Batch Learning from Bandit Feedback
When: Thursday, September 13, 2018 @ 11am
Where: 1043 ERF
In this talk, I will explore learning methods for batch learning from logged bandit feedback (BLBF). Following the inductive principle of Counterfactual Risk Minimization for BLBF, this talk presents an approach to training linear models and deep networks from propensity-scored bandit feedback. Related to this, the talk also touches on the use of observational partial-information feedback in the context of learning-to-rank.
Abstract: Every time a system places an ad, presents a search ranking, or makes a recommendation, we can think about this as an intervention for which we can observe the user’s response (e.g. click, dwell time, purchase). Such logged intervention data is one of the most plentiful types of data available, as it can be recorded from a variety of systems (e.g., search engines, recommender systems, ad placement) at little cost. However, this data provides only partial-information feedback — aka “bandit feedback” — limited to the particular intervention chosen by the system. We don’t get to see how the user would have responded, if we had chosen a different intervention. This makes learning from logged bandit feedback substantially different from conventional supervised learning, where “correct” predictions together with a loss function provide full-information feedback. It is also different from online learning in the bandit setting, since the algorithm does not assume interactive control of the interventions.
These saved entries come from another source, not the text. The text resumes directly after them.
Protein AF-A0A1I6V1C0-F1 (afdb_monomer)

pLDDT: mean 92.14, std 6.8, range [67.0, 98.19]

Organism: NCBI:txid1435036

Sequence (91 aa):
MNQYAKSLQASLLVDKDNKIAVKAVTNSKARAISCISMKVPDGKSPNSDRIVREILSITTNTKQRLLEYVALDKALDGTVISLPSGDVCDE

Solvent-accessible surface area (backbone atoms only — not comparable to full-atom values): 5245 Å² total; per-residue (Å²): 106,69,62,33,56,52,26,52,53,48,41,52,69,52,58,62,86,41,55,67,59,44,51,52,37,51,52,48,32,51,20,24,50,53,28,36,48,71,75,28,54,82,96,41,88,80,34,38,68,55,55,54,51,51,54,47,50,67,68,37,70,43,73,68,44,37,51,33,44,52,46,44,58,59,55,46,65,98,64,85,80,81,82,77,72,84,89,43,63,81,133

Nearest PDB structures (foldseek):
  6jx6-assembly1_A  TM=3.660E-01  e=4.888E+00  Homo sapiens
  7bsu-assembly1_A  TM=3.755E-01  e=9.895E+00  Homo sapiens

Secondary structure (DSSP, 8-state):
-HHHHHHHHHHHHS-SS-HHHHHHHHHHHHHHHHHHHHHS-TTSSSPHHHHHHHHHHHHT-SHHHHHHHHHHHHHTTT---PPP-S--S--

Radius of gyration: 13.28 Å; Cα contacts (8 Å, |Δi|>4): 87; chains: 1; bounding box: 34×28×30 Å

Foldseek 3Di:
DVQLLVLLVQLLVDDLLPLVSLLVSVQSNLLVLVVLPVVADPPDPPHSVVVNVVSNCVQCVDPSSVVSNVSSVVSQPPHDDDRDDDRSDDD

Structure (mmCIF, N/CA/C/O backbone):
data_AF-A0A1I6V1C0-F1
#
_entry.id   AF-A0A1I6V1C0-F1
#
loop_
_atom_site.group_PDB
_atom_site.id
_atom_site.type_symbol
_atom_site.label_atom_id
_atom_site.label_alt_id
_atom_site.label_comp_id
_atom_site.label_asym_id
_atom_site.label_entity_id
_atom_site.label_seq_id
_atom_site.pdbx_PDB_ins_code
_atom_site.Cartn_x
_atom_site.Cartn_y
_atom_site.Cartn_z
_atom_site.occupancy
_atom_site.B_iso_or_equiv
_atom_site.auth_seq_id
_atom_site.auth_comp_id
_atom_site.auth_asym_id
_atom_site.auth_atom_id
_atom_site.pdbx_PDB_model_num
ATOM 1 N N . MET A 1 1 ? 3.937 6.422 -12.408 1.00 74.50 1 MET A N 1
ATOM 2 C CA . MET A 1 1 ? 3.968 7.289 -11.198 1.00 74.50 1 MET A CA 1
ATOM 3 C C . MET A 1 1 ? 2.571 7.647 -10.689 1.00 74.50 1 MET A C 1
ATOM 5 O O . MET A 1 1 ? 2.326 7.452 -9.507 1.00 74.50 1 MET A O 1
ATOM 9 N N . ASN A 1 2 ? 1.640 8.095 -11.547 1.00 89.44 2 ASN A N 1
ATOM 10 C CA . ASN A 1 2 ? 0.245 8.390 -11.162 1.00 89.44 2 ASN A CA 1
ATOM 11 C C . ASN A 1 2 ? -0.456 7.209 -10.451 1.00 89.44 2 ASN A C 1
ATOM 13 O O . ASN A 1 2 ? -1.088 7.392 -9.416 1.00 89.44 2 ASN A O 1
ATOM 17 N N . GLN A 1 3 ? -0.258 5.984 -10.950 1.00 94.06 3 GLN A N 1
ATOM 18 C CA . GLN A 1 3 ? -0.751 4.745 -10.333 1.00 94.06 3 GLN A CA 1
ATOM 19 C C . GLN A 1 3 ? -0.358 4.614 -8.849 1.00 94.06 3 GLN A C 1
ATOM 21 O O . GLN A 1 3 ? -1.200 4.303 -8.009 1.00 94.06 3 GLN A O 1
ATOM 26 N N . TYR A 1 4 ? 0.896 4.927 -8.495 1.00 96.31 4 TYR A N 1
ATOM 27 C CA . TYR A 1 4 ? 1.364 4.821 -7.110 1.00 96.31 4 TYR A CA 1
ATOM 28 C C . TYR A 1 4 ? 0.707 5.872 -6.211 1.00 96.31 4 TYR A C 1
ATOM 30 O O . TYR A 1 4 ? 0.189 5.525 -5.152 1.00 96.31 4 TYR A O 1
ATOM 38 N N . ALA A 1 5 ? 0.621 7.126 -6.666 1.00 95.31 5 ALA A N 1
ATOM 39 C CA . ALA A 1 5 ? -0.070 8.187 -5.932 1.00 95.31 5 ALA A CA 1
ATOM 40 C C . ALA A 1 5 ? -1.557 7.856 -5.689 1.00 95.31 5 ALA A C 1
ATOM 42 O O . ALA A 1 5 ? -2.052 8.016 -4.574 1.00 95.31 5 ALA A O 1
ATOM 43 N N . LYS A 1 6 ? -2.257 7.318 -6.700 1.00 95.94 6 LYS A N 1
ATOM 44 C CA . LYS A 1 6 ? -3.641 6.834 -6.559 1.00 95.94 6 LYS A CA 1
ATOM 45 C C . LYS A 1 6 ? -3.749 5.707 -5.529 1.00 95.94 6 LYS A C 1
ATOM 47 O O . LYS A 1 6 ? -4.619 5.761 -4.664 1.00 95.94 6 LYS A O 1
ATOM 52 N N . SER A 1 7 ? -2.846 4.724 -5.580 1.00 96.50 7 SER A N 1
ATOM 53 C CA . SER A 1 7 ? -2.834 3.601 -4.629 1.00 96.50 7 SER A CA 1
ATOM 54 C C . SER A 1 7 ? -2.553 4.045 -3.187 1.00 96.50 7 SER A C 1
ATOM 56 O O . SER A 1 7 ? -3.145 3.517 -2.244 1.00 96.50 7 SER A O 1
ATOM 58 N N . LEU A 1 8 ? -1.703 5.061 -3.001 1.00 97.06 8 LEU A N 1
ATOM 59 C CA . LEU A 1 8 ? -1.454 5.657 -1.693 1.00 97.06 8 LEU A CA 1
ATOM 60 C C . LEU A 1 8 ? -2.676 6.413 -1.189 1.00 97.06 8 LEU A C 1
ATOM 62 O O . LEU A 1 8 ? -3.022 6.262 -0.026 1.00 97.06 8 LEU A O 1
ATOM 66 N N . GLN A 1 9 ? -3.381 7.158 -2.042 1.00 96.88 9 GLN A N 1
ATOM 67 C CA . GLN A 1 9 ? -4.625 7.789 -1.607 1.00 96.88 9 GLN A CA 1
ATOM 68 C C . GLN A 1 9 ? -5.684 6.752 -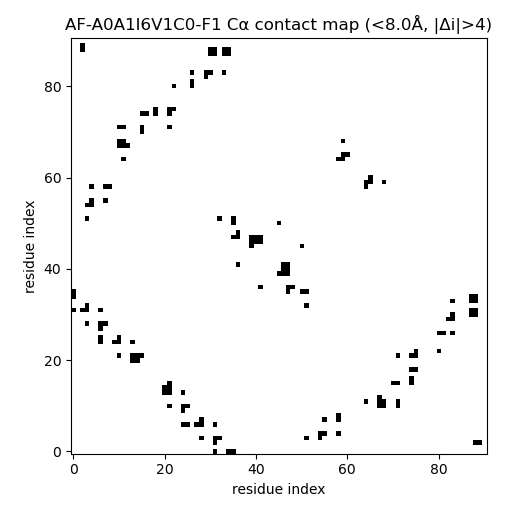1.206 1.00 96.88 9 GLN A C 1
ATOM 70 O O . GLN A 1 9 ? -6.294 6.854 -0.145 1.00 96.88 9 GLN A O 1
ATOM 75 N N . ALA A 1 10 ? -5.847 5.689 -1.997 1.0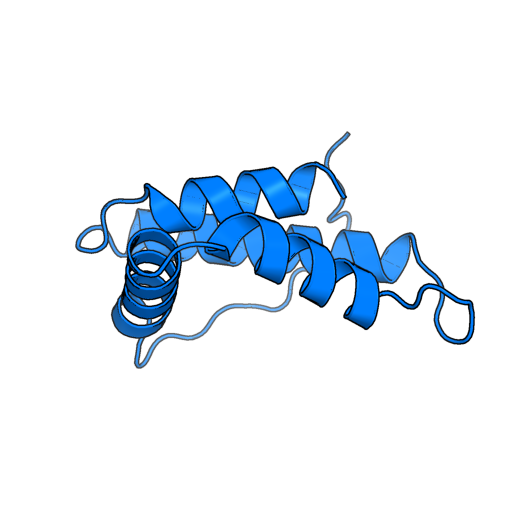0 97.56 10 ALA A N 1
ATOM 76 C CA . ALA A 1 10 ? -6.737 4.587 -1.637 1.00 97.56 10 ALA A CA 1
ATOM 77 C C . ALA A 1 10 ? -6.344 3.938 -0.295 1.00 97.56 10 ALA A C 1
ATOM 79 O O . ALA A 1 10 ? -7.215 3.582 0.494 1.00 97.56 10 ALA A O 1
ATOM 80 N N . SER A 1 11 ? -5.043 3.851 0.005 1.00 96.75 11 SER A N 1
ATOM 81 C CA . SER A 1 11 ? -4.527 3.326 1.281 1.00 96.75 11 SER A CA 1
ATOM 82 C C . SER A 1 11 ? -4.994 4.143 2.488 1.00 96.75 11 SER A C 1
ATOM 84 O O . SER A 1 11 ? -5.296 3.581 3.543 1.00 96.75 11 SER A O 1
ATOM 86 N N . LEU A 1 12 ? -5.098 5.463 2.331 1.00 97.44 12 LEU A N 1
ATOM 87 C CA . LEU A 1 12 ? -5.568 6.353 3.391 1.00 97.44 12 LEU A CA 1
ATOM 88 C C . LEU A 1 12 ? -7.073 6.205 3.638 1.00 97.44 12 LEU A C 1
ATOM 90 O O . LEU A 1 12 ? -7.511 6.315 4.776 1.00 97.44 12 LEU A O 1
ATOM 94 N N . LEU A 1 13 ? -7.852 5.928 2.590 1.00 97.25 13 LEU A N 1
ATOM 95 C CA . LEU A 1 13 ? -9.318 5.973 2.629 1.00 97.25 13 LEU A CA 1
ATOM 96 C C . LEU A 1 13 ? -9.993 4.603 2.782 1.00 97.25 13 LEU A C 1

Biography: Thorsten Joachims is a Professor in the Department of Computer Science and in the Department of Information Science at Cornell University. His research interests center on a synthesis of theory and system building in machine learning, with applications in information access, language technology, and recommendation. His past research focused on counterfactual and causal inference, support vector machines, text classification, structured output prediction, convex optimization, learning to rank, learning with preferences, and learning from implicit feedback. In 2001, he finished his dissertation advised by Prof. Katharina Morik at the University of Dortmund. He is an ACM Fellow, AAAI Fellow, and Humboldt Fellow.